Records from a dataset
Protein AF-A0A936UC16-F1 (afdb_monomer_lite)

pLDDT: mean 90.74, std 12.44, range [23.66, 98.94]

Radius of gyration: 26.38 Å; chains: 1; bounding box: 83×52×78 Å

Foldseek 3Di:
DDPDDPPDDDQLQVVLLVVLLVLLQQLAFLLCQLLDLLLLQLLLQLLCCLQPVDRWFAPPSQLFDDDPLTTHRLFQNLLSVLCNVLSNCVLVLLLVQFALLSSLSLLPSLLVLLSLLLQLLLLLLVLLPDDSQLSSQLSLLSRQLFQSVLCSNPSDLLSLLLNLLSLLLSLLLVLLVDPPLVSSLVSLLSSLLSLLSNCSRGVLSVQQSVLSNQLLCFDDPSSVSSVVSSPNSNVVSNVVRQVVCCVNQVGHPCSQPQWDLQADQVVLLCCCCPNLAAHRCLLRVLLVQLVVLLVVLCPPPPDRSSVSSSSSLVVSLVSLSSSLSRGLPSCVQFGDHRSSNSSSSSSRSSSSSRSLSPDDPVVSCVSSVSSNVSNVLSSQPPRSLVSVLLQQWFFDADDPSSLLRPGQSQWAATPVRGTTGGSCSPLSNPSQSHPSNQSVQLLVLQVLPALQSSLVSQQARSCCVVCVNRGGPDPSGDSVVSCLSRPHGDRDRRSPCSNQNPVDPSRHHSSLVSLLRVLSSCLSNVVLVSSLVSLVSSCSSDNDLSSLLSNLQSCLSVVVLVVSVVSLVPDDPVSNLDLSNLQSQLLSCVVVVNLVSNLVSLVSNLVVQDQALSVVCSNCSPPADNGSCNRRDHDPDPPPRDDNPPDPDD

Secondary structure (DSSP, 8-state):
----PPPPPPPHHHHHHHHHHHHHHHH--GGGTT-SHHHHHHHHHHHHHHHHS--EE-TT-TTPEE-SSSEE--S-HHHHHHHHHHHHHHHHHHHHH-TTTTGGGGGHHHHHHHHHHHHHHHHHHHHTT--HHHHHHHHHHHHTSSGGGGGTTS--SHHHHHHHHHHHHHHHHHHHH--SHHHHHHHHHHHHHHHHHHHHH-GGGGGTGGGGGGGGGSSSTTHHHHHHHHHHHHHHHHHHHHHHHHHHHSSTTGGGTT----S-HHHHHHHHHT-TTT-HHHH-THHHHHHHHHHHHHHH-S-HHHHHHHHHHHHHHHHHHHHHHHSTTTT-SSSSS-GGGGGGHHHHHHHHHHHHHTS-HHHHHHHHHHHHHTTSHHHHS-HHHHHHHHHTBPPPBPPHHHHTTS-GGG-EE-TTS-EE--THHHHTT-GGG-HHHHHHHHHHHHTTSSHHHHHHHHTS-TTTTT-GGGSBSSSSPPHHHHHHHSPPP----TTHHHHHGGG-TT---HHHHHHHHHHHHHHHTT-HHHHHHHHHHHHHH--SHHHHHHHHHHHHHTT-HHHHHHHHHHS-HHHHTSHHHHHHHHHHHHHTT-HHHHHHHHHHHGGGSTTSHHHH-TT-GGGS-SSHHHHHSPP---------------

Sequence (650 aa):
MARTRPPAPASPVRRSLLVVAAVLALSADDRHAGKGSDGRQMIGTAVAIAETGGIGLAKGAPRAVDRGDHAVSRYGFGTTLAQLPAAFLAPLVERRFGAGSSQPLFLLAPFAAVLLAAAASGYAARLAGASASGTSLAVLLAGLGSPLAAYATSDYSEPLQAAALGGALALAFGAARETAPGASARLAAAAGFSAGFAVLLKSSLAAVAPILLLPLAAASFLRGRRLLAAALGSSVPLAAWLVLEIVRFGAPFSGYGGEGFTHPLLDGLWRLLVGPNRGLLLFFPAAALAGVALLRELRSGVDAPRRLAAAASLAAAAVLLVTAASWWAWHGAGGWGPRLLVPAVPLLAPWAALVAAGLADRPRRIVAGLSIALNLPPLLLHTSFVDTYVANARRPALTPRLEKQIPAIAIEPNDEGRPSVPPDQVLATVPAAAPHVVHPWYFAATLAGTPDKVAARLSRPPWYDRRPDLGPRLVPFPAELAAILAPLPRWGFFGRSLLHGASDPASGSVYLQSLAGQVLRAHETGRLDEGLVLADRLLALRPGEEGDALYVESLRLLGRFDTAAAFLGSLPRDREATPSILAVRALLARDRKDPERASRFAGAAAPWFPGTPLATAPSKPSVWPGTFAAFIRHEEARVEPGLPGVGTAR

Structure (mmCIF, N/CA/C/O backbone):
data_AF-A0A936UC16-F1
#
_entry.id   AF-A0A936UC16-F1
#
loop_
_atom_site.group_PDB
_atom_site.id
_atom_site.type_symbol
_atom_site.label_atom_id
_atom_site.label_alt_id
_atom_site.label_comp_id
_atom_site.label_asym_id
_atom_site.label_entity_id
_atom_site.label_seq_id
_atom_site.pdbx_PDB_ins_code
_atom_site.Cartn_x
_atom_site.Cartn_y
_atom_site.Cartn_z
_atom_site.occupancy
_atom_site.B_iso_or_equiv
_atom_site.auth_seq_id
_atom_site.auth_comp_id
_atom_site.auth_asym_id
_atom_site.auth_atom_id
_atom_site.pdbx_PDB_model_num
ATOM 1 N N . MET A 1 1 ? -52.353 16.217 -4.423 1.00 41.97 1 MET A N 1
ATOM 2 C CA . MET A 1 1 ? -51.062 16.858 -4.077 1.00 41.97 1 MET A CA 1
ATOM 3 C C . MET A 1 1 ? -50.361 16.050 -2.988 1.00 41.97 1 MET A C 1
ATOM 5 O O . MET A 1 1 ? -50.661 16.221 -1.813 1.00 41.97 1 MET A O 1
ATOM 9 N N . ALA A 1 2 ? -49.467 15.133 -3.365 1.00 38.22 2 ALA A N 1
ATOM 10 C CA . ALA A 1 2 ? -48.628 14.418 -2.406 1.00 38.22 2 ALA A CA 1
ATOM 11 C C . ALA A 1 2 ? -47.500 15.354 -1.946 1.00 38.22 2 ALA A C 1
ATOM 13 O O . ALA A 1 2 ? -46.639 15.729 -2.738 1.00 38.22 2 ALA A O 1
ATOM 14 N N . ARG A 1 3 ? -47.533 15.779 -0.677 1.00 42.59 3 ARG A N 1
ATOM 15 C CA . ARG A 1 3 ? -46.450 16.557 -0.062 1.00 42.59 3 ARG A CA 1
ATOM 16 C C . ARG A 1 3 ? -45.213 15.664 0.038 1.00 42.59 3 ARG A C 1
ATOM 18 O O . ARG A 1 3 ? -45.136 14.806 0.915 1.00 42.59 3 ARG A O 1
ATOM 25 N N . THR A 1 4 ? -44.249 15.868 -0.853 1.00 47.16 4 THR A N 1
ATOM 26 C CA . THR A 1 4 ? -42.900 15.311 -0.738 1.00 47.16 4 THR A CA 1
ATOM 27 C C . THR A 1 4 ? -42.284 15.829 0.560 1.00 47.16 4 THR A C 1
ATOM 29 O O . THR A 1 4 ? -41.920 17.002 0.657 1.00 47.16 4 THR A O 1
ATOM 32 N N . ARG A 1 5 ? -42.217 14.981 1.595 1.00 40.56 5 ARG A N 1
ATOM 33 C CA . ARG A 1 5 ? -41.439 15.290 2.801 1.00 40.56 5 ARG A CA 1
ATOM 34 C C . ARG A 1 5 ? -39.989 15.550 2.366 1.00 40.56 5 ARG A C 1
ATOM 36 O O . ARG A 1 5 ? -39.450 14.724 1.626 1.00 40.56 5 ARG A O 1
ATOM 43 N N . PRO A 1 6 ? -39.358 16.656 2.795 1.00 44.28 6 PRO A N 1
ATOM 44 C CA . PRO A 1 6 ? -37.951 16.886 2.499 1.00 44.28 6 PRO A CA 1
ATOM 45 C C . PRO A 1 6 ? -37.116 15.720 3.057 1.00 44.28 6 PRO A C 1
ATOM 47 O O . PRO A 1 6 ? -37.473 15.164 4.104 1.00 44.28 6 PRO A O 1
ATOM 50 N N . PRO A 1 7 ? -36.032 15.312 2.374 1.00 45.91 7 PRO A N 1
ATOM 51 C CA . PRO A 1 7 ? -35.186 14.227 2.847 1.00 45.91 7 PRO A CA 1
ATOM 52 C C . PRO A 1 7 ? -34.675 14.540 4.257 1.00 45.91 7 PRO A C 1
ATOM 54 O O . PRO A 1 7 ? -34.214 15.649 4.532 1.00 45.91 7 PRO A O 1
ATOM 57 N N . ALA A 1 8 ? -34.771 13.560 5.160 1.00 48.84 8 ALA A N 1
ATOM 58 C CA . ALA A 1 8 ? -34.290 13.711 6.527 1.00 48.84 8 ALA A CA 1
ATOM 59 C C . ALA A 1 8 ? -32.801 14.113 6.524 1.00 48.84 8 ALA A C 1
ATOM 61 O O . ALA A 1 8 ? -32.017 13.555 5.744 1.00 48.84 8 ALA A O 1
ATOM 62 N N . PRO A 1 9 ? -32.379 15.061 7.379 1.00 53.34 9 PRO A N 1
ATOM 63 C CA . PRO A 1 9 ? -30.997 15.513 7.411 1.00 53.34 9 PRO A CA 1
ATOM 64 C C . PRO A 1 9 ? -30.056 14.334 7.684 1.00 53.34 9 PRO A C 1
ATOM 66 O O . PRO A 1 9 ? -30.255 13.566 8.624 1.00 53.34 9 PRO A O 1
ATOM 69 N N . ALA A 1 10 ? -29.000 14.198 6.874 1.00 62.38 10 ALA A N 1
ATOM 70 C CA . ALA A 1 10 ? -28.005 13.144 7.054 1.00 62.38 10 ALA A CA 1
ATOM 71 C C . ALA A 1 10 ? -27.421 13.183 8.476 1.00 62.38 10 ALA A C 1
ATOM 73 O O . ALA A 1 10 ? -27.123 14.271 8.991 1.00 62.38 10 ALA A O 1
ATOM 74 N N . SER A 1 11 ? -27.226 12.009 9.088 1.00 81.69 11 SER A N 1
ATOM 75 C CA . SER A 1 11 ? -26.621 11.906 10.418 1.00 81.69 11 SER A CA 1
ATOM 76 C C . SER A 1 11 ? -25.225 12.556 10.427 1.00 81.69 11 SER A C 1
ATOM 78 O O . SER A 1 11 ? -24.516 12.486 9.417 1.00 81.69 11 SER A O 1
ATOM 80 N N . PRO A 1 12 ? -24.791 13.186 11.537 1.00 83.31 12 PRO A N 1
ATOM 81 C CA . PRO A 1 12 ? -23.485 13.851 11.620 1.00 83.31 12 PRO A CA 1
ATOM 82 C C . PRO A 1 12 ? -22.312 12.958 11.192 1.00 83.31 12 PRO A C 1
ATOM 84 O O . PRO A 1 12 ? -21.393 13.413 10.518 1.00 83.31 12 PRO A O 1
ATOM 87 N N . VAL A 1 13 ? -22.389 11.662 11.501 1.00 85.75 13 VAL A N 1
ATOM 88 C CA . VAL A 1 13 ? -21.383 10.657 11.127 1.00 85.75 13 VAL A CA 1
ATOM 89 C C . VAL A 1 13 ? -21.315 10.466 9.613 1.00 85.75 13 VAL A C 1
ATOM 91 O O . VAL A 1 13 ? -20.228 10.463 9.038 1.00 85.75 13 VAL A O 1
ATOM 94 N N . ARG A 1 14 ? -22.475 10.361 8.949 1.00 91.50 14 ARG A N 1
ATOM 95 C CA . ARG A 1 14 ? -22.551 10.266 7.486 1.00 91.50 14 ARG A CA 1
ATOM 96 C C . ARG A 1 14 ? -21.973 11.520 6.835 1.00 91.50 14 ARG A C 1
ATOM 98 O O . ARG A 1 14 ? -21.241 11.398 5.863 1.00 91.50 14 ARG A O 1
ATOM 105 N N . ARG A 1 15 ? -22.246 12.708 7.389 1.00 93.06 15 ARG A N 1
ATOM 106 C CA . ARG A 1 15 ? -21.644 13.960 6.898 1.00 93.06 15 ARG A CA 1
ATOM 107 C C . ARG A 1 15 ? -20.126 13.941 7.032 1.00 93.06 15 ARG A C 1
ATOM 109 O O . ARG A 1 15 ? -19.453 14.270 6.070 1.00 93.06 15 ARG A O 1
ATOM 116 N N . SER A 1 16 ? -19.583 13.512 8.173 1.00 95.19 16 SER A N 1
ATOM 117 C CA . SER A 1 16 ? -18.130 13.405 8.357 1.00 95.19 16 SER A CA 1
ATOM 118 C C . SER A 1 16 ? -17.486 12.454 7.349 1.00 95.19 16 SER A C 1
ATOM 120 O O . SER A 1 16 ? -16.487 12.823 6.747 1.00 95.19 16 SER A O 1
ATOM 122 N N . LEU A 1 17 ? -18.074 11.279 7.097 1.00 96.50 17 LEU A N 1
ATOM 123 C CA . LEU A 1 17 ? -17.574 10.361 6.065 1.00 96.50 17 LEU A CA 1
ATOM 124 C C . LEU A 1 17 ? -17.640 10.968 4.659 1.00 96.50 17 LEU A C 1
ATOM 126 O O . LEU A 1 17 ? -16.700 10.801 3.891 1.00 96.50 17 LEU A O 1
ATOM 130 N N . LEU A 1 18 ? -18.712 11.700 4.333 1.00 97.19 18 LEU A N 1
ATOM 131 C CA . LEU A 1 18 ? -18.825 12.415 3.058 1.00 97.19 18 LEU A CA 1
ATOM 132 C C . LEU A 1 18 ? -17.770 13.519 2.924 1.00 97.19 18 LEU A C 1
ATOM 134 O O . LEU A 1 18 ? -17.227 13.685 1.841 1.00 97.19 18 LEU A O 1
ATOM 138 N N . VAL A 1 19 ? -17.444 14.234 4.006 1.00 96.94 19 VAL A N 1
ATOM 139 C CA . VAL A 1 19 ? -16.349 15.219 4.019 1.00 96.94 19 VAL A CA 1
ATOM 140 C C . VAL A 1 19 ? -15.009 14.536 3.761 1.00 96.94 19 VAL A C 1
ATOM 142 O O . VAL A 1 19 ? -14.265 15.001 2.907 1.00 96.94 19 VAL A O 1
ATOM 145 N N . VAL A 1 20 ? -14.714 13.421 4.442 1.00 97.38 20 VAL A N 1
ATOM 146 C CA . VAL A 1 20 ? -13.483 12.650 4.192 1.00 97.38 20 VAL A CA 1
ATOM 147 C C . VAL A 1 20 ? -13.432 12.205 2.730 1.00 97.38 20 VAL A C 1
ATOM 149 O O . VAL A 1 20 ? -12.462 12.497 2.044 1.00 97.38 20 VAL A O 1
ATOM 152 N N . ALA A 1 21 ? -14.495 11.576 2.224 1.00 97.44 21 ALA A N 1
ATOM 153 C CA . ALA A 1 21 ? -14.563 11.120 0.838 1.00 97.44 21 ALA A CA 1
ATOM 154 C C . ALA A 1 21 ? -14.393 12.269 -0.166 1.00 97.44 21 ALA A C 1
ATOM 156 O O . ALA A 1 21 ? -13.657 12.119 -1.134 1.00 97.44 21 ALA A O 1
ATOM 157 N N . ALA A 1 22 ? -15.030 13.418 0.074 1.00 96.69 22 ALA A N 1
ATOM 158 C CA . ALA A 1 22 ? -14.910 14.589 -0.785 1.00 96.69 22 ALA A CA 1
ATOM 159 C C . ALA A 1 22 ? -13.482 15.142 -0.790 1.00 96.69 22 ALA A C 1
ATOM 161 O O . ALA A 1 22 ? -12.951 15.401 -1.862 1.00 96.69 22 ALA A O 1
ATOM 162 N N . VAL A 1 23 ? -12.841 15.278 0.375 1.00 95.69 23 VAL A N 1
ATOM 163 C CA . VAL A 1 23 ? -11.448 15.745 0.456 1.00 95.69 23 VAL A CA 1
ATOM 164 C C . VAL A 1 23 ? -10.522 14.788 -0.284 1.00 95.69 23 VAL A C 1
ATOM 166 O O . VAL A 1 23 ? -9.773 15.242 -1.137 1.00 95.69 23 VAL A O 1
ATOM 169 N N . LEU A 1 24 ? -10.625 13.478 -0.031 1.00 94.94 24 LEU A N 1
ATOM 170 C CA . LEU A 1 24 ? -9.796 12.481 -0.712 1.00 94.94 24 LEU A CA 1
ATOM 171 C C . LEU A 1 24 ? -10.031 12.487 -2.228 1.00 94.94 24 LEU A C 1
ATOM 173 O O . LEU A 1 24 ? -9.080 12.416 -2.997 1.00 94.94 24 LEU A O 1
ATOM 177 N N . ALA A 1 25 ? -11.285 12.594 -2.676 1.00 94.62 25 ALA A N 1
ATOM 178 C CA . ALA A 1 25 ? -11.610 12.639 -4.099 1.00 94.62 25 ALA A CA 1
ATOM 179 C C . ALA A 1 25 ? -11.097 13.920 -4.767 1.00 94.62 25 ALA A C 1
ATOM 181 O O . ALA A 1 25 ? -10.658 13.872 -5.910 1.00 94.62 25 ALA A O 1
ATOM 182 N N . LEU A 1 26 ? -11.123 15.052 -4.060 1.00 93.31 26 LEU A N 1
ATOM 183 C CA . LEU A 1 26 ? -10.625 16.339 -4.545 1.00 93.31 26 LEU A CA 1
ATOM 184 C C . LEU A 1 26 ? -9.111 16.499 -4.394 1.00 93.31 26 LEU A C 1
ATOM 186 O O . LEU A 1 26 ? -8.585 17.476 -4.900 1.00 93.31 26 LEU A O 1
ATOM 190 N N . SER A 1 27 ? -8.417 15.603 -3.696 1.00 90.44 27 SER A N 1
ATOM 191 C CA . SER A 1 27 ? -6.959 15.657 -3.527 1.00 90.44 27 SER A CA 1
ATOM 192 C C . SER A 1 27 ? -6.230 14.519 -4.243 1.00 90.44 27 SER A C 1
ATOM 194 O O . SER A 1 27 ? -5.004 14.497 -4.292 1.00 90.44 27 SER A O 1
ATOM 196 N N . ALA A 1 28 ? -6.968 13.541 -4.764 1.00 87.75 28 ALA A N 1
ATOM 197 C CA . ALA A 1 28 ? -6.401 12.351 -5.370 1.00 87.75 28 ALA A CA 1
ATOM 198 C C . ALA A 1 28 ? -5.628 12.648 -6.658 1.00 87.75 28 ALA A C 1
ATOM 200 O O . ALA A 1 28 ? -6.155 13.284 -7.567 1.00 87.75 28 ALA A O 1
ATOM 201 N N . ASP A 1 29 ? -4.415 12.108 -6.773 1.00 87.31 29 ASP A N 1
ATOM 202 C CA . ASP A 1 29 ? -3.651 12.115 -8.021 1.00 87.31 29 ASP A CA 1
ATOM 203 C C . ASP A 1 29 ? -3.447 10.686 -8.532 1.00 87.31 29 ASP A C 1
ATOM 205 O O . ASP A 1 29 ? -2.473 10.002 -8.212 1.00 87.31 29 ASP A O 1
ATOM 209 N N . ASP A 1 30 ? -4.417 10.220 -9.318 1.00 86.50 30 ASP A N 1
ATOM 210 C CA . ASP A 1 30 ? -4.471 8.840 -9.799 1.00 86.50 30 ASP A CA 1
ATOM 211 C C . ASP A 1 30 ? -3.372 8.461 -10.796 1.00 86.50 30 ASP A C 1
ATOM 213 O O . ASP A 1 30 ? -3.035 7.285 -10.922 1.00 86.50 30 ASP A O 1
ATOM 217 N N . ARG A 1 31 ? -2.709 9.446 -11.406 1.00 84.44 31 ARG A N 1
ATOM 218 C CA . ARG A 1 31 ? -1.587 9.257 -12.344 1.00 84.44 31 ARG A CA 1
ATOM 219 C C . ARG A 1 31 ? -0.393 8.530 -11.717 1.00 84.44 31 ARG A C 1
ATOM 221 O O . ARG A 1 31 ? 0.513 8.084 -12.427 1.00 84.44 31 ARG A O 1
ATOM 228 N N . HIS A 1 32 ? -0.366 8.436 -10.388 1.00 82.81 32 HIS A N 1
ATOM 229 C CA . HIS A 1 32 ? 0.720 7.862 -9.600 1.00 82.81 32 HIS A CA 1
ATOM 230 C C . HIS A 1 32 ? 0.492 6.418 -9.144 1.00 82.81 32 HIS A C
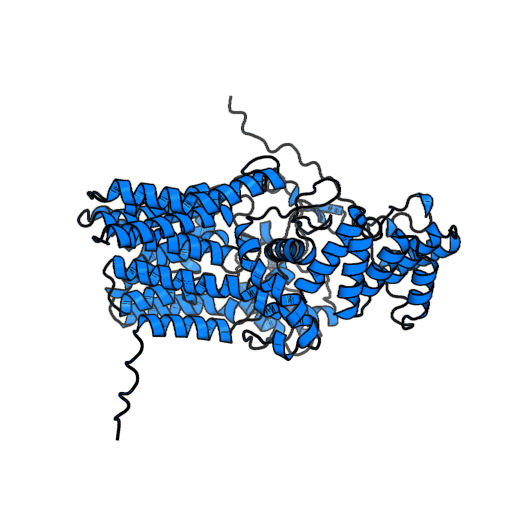 1
ATOM 232 O O . HIS A 1 32 ? 1.401 5.835 -8.547 1.00 82.81 32 HIS A O 1
ATOM 238 N N . ALA A 1 33 ? -0.654 5.814 -9.469 1.00 86.94 33 ALA A N 1
ATOM 239 C CA . ALA A 1 33 ? -0.872 4.389 -9.239 1.00 86.94 33 ALA A CA 1
ATOM 240 C C . ALA A 1 33 ? 0.229 3.548 -9.921 1.00 86.94 33 ALA A C 1
ATOM 242 O O . ALA A 1 33 ? 0.605 3.810 -11.068 1.00 86.94 33 ALA A O 1
ATOM 243 N N . GLY A 1 34 ? 0.791 2.563 -9.209 1.00 82.88 34 GLY A N 1
ATOM 244 C CA . GLY A 1 34 ? 1.851 1.685 -9.717 1.00 82.88 34 GLY A CA 1
ATOM 245 C C . GLY A 1 34 ? 3.270 2.258 -9.681 1.00 82.88 34 GLY A C 1
ATOM 246 O O . GLY A 1 34 ? 4.220 1.583 -10.100 1.00 82.88 34 GLY A O 1
ATOM 247 N N . LYS A 1 35 ? 3.461 3.501 -9.215 1.00 82.00 35 LYS A N 1
ATOM 248 C CA . LYS A 1 35 ? 4.805 4.101 -9.137 1.00 82.00 35 LYS A CA 1
ATOM 249 C C . LYS A 1 35 ? 5.611 3.569 -7.950 1.00 82.00 35 LYS A C 1
ATOM 251 O O . LYS A 1 35 ? 6.831 3.473 -8.072 1.00 82.00 35 LYS A O 1
ATOM 256 N N . GLY A 1 36 ? 4.960 3.168 -6.856 1.00 82.06 36 GLY A N 1
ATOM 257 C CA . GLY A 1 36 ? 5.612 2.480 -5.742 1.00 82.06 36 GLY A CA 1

**ASSIGNMENT:** Only the lines above from the one with "ATOM 94 N N" up to and including the one with "ATOM 124 C C" should be repeated, exactly as written.

**ANSWER BOX:**
ATOM 94 N N . ARG A 1 14 ? -22.475 10.361 8.949 1.00 91.50 14 ARG A N 1
ATOM 95 C CA . ARG A 1 14 ? -22.551 10.266 7.486 1.00 91.50 14 ARG A CA 1
ATOM 96 C C . ARG A 1 14 ? -21.973 11.520 6.835 1.00 91.50 14 ARG A C 1
ATOM 98 O O . ARG A 1 14 ? -21.241 11.398 5.863 1.00 91.50 14 ARG A O 1
ATOM 105 N N . ARG A 1 15 ? -22.246 12.708 7.389 1.00 93.06 15 ARG A N 1
ATOM 106 C CA . ARG A 1 15 ? -21.644 13.960 6.898 1.00 93.06 15 ARG A CA 1
ATOM 107 C C . ARG A 1 15 ? -20.126 13.941 7.032 1.00 93.06 15 ARG A C 1
ATOM 109 O O . ARG A 1 15 ? -19.453 14.270 6.070 1.00 93.06 15 ARG A O 1
ATOM 116 N N . SER A 1 16 ? -19.583 13.512 8.173 1.00 95.19 16 SER A N 1
ATOM 117 C CA . SER A 1 16 ? -18.130 13.405 8.357 1.00 95.19 16 SER A CA 1
ATOM 118 C C . SER A 1 16 ? -17.486 12.454 7.349 1.00 95.19 16 SER A C 1
ATOM 120 O O . SER A 1 16 ? -16.487 12.823 6.747 1.00 95.19 16 SER A O 1
ATOM 122 N N . LEU A 1 17 ? -18.074 11.279 7.097 1.00 96.50 17 LEU A N 1
ATOM 123 C CA . LEU A 1 17 ? -17.574 10.361 6.065 1.00 96.50 17 LEU A CA 1
ATOM 124 C C . LEU A 1 17 ? -17.640 10.968 4.659 1.00 96.50 17 LEU A C 1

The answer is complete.